▶ [Task brief] For the data that follows, print the line with "ATOM 44 O O", the line with "ATOM 64 N N", and all lines between them, exactly as they stand. Omit pictures and add nothing.

▶ [Information supplied]
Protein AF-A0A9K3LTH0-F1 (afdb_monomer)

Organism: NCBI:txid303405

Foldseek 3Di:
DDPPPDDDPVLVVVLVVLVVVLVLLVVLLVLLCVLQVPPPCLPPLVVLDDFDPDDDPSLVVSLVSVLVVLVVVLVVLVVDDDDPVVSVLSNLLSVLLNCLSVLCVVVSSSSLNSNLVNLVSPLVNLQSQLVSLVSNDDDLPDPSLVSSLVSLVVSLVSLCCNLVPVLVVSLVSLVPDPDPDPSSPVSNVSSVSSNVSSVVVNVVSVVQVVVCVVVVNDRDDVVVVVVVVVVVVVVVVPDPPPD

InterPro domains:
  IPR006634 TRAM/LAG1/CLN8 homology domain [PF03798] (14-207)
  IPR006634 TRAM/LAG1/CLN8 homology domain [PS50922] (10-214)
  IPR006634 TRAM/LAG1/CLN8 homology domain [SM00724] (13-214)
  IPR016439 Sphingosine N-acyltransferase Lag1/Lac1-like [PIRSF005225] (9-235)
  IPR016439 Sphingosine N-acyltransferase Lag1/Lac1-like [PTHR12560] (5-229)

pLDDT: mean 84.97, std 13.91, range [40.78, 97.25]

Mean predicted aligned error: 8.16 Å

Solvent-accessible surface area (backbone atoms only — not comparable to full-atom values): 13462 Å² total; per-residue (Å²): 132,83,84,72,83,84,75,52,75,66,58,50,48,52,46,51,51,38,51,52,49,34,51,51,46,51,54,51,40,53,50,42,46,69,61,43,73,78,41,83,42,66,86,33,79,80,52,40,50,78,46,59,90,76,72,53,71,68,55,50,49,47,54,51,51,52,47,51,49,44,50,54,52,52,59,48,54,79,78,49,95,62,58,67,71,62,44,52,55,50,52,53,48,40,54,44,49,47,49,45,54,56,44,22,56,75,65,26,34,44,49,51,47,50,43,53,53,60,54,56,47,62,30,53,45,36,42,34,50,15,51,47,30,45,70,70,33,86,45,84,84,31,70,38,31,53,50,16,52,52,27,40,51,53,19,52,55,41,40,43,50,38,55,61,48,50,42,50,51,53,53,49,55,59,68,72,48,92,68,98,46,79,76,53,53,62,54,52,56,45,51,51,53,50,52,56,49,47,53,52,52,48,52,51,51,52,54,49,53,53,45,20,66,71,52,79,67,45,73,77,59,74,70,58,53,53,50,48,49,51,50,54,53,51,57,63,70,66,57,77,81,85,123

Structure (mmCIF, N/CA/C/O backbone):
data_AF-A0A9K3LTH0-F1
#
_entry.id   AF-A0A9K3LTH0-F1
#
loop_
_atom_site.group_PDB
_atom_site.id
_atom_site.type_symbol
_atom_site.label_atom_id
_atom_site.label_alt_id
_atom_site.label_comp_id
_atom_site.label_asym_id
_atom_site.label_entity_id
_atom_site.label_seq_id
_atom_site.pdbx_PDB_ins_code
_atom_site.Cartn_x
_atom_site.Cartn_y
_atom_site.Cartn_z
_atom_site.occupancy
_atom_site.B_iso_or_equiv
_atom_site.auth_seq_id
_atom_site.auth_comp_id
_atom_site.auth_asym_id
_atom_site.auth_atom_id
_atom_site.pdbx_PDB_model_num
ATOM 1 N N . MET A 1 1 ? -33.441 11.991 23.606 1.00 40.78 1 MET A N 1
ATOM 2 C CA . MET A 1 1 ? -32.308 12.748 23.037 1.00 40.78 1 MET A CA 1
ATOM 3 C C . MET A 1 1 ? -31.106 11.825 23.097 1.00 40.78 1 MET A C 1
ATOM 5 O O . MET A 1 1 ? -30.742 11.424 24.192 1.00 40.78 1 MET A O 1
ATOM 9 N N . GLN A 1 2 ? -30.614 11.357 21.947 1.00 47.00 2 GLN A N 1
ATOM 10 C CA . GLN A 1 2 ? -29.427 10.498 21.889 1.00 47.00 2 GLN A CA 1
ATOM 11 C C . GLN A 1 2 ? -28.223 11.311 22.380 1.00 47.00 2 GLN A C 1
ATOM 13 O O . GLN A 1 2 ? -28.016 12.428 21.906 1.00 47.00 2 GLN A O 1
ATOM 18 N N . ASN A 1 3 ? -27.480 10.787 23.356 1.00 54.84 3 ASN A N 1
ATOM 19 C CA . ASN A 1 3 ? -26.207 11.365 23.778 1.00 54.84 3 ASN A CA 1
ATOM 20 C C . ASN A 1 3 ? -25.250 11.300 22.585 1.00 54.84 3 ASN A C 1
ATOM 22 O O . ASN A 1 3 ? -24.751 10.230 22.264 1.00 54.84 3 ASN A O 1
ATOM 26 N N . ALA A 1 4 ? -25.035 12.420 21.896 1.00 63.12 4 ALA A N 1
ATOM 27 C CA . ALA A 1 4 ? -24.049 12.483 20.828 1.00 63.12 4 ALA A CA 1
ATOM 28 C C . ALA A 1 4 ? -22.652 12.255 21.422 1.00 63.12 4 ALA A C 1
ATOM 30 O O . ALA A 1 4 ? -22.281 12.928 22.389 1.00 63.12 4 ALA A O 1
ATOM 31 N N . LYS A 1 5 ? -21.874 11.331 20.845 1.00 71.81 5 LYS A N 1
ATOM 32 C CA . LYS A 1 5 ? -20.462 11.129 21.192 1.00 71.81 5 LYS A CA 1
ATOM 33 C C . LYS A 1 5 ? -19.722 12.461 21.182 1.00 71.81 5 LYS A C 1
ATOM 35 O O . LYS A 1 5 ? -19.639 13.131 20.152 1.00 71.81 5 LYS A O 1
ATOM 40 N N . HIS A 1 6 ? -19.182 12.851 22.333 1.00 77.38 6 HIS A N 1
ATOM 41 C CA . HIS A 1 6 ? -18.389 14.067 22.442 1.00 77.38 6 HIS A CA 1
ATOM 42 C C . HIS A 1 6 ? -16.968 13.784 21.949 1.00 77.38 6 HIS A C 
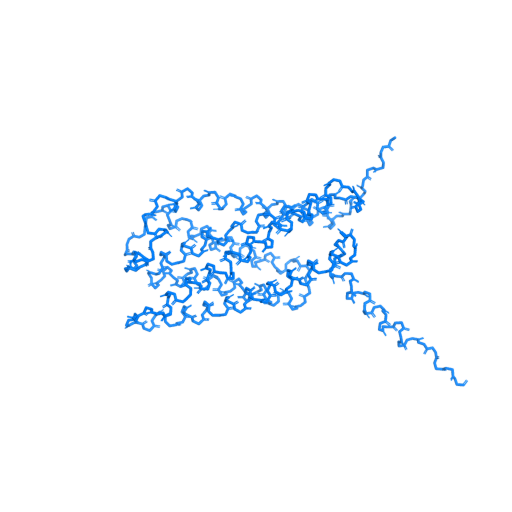1
ATOM 44 O O . HIS A 1 6 ? -16.161 13.190 22.657 1.00 77.38 6 HIS A O 1
ATOM 50 N N . TRP A 1 7 ? -16.643 14.260 20.751 1.00 80.06 7 TRP A N 1
ATOM 51 C CA . TRP A 1 7 ? -15.306 14.128 20.180 
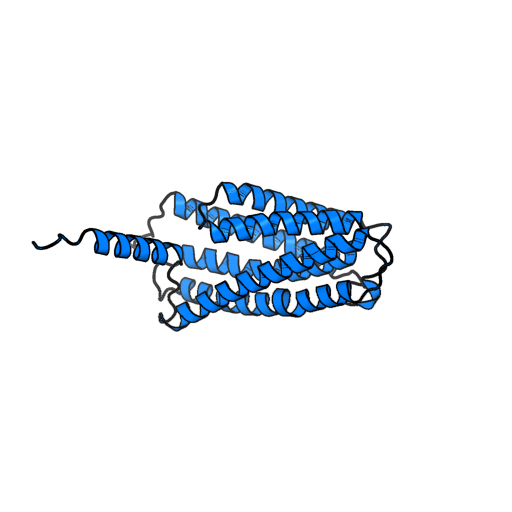1.00 80.06 7 TRP A CA 1
ATOM 52 C C . TRP A 1 7 ? -14.339 15.143 20.779 1.00 80.06 7 TRP A C 1
ATOM 54 O O . TRP A 1 7 ? -14.647 16.335 20.854 1.00 80.06 7 TRP A O 1
ATOM 64 N N . ASN A 1 8 ? -13.138 14.703 21.148 1.00 86.00 8 ASN A N 1
ATOM 65 C CA . ASN A 1 8 ? -12.050 15.642 21.398 1.00 86.00 8 ASN A CA 1
ATOM 66 C C . ASN A 1 8 ? -11.366 16.058 20.072 1.00 86.00 8 ASN A C 1
ATOM 68 O O . ASN A 1 8 ? -11.581 15.474 18.999 1.00 86.00 8 ASN A O 1
ATOM 72 N N . ARG A 1 9 ? -10.546 17.117 20.126 1.00 83.69 9 ARG A N 1
ATOM 73 C CA . ARG A 1 9 ? -9.879 17.680 18.937 1.00 83.69 9 ARG A CA 1
ATOM 74 C C . ARG A 1 9 ? -8.938 16.674 18.265 1.00 83.69 9 ARG A C 1
ATOM 76 O O . ARG A 1 9 ? -8.841 16.659 17.038 1.00 83.69 9 ARG A O 1
ATOM 83 N N . ASP A 1 10 ? -8.277 15.828 19.049 1.00 81.56 10 ASP A N 1
ATOM 84 C CA . ASP A 1 10 ? -7.305 14.855 18.549 1.00 81.56 10 ASP A CA 1
ATOM 85 C C . ASP A 1 10 ? -7.980 13.662 17.869 1.00 81.56 10 ASP A C 1
ATOM 87 O O . ASP A 1 10 ? -7.528 13.218 16.814 1.00 81.56 10 ASP A O 1
ATOM 91 N N . GLU A 1 11 ? -9.092 13.172 18.412 1.00 82.38 11 GLU A N 1
ATOM 92 C CA . GLU A 1 11 ? -9.925 12.134 17.802 1.00 82.38 11 GLU A CA 1
ATOM 93 C C . GLU A 1 11 ? -10.517 12.617 16.479 1.00 82.38 11 GLU A C 1
ATOM 95 O O . GLU A 1 11 ? -10.401 11.927 15.465 1.00 82.38 11 GLU A O 1
ATOM 100 N N . SER A 1 12 ? -11.058 13.840 16.460 1.00 85.62 12 SER A N 1
ATOM 101 C CA . SER A 1 12 ? -11.587 14.465 15.240 1.00 85.62 12 SER A CA 1
ATOM 102 C C . SER A 1 12 ? -10.503 14.593 14.168 1.00 85.62 12 SER A C 1
ATOM 104 O O . SER A 1 12 ? -10.724 14.280 12.995 1.00 85.62 12 SER A O 1
ATOM 106 N N . ARG A 1 13 ? -9.291 15.002 14.571 1.00 86.69 13 ARG A N 1
ATOM 107 C CA . ARG A 1 13 ? -8.128 15.084 13.680 1.00 86.69 13 ARG A CA 1
ATOM 108 C C . ARG A 1 13 ? -7.736 13.705 13.145 1.00 86.69 13 ARG A C 1
ATOM 110 O O . ARG A 1 13 ? -7.534 13.572 11.944 1.00 86.69 13 ARG A O 1
ATOM 117 N N . ARG A 1 14 ? -7.641 12.677 13.995 1.00 84.69 14 ARG A N 1
ATOM 118 C CA . ARG A 1 14 ? -7.281 11.299 13.595 1.00 84.69 14 ARG A CA 1
ATOM 119 C C . ARG A 1 14 ? -8.295 10.690 12.636 1.00 84.69 14 ARG A C 1
ATOM 121 O O . ARG A 1 14 ? -7.894 10.077 11.646 1.00 84.69 14 ARG A O 1
ATOM 128 N N . PHE A 1 15 ? -9.583 10.892 12.897 1.00 88.38 15 PHE A N 1
ATOM 129 C CA . PHE A 1 15 ? -10.649 10.458 12.004 1.00 88.38 15 PHE A CA 1
ATOM 130 C C . PHE A 1 15 ? -10.542 11.155 10.643 1.00 88.38 15 PHE A C 1
ATOM 132 O O . PHE A 1 15 ? -10.458 10.483 9.617 1.00 88.38 15 PHE A O 1
ATOM 139 N N . SER A 1 16 ? -10.432 12.487 10.636 1.00 90.00 16 SER A N 1
ATOM 140 C CA . SER A 1 16 ? -10.294 13.276 9.406 1.00 90.00 16 SER A CA 1
ATOM 141 C C . SER A 1 16 ? -9.067 12.870 8.581 1.00 90.00 16 SER A C 1
ATOM 143 O O . SER A 1 16 ? -9.189 12.597 7.387 1.00 90.00 16 SER A O 1
ATOM 145 N N . MET A 1 17 ? -7.899 12.721 9.220 1.00 88.31 17 MET A N 1
ATOM 146 C CA . MET A 1 17 ? -6.680 12.244 8.554 1.00 88.31 17 MET A CA 1
ATOM 147 C C . MET A 1 17 ? -6.864 10.835 7.976 1.00 88.31 17 MET A C 1
ATOM 149 O O . MET A 1 17 ? -6.459 10.589 6.847 1.00 88.31 17 MET A O 1
ATOM 153 N N . THR A 1 18 ? -7.531 9.930 8.699 1.00 90.06 18 THR A N 1
ATOM 154 C CA . THR A 1 18 ? -7.805 8.564 8.215 1.00 90.06 18 THR A CA 1
ATOM 155 C C . THR A 1 18 ? -8.713 8.573 6.986 1.00 90.06 18 THR A C 1
ATOM 157 O O . THR A 1 18 ? -8.438 7.866 6.018 1.00 90.06 18 THR A O 1
ATOM 160 N N . CYS A 1 19 ? -9.763 9.396 6.986 1.00 92.31 19 CYS A N 1
ATOM 161 C CA . CYS A 1 19 ? -10.658 9.556 5.840 1.00 92.31 19 CYS A CA 1
ATOM 162 C C . CYS A 1 19 ? -9.938 10.172 4.633 1.00 92.31 19 CYS A C 1
ATOM 164 O O . CYS A 1 19 ? -10.107 9.692 3.512 1.00 92.31 19 CYS A O 1
ATOM 166 N N . ALA A 1 20 ? -9.093 11.182 4.856 1.00 92.06 20 ALA A N 1
ATOM 167 C CA . ALA A 1 20 ? -8.276 11.786 3.807 1.00 92.06 20 ALA A CA 1
ATOM 168 C C . ALA A 1 20 ? -7.293 10.772 3.199 1.00 92.06 20 ALA A C 1
ATOM 170 O O . ALA A 1 20 ? -7.206 10.658 1.976 1.00 92.06 20 ALA A O 1
ATOM 171 N N . SER A 1 21 ? -6.613 9.976 4.033 1.00 91.31 21 SER A N 1
ATOM 172 C CA . SER A 1 21 ? -5.771 8.872 3.565 1.00 91.31 21 SER A CA 1
ATOM 173 C C . SER A 1 21 ? -6.587 7.847 2.782 1.00 91.31 21 SER A C 1
ATOM 175 O O . SER A 1 21 ? -6.180 7.462 1.693 1.00 91.31 21 SER A O 1
ATOM 177 N N . CYS A 1 22 ? -7.760 7.441 3.276 1.00 93.06 22 CYS A N 1
ATOM 178 C CA . CYS A 1 22 ? -8.622 6.486 2.580 1.00 93.06 22 CYS A CA 1
ATOM 179 C C . CYS A 1 22 ? -8.997 6.984 1.180 1.00 93.06 22 CYS A C 1
ATOM 181 O O . CYS A 1 22 ? -8.858 6.246 0.206 1.00 93.06 22 CYS A O 1
ATOM 183 N N . LEU A 1 23 ? -9.415 8.247 1.067 1.00 93.75 23 LEU A N 1
ATOM 184 C CA . LEU A 1 23 ? -9.742 8.859 -0.216 1.00 93.75 23 LEU A CA 1
ATOM 185 C C . LEU A 1 23 ? -8.527 8.880 -1.151 1.00 93.75 23 LEU A C 1
ATOM 187 O O . LEU A 1 23 ? -8.643 8.495 -2.312 1.00 93.75 23 LEU A O 1
ATOM 191 N N . ASN A 1 24 ? -7.358 9.277 -0.643 1.00 92.25 24 ASN A N 1
ATOM 192 C CA . ASN A 1 24 ? -6.127 9.316 -1.428 1.00 92.25 24 ASN A CA 1
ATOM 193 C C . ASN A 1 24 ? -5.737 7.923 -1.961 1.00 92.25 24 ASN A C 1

▶ [Exercise result]
ATOM 44 O O . HIS A 1 6 ? -16.161 13.190 22.657 1.00 77.38 6 HIS A O 1
ATOM 50 N N . TRP A 1 7 ? -16.643 14.260 20.751 1.00 80.06 7 TRP A N 1
ATOM 51 C CA . TRP A 1 7 ? -15.306 14.128 20.180 
1.00 80.06 7 TRP A CA 1
ATOM 52 C C . TRP A 1 7 ? -14.339 15.143 20.779 1.00 80.06 7 TRP A C 1
ATOM 54 O O . TRP A 1 7 ? -14.647 16.335 20.854 1.00 80.06 7 TRP A O 1
ATOM 64 N N . ASN A 1 8 ? -13.138 14.703 21.148 1.00 86.00 8 ASN A N 1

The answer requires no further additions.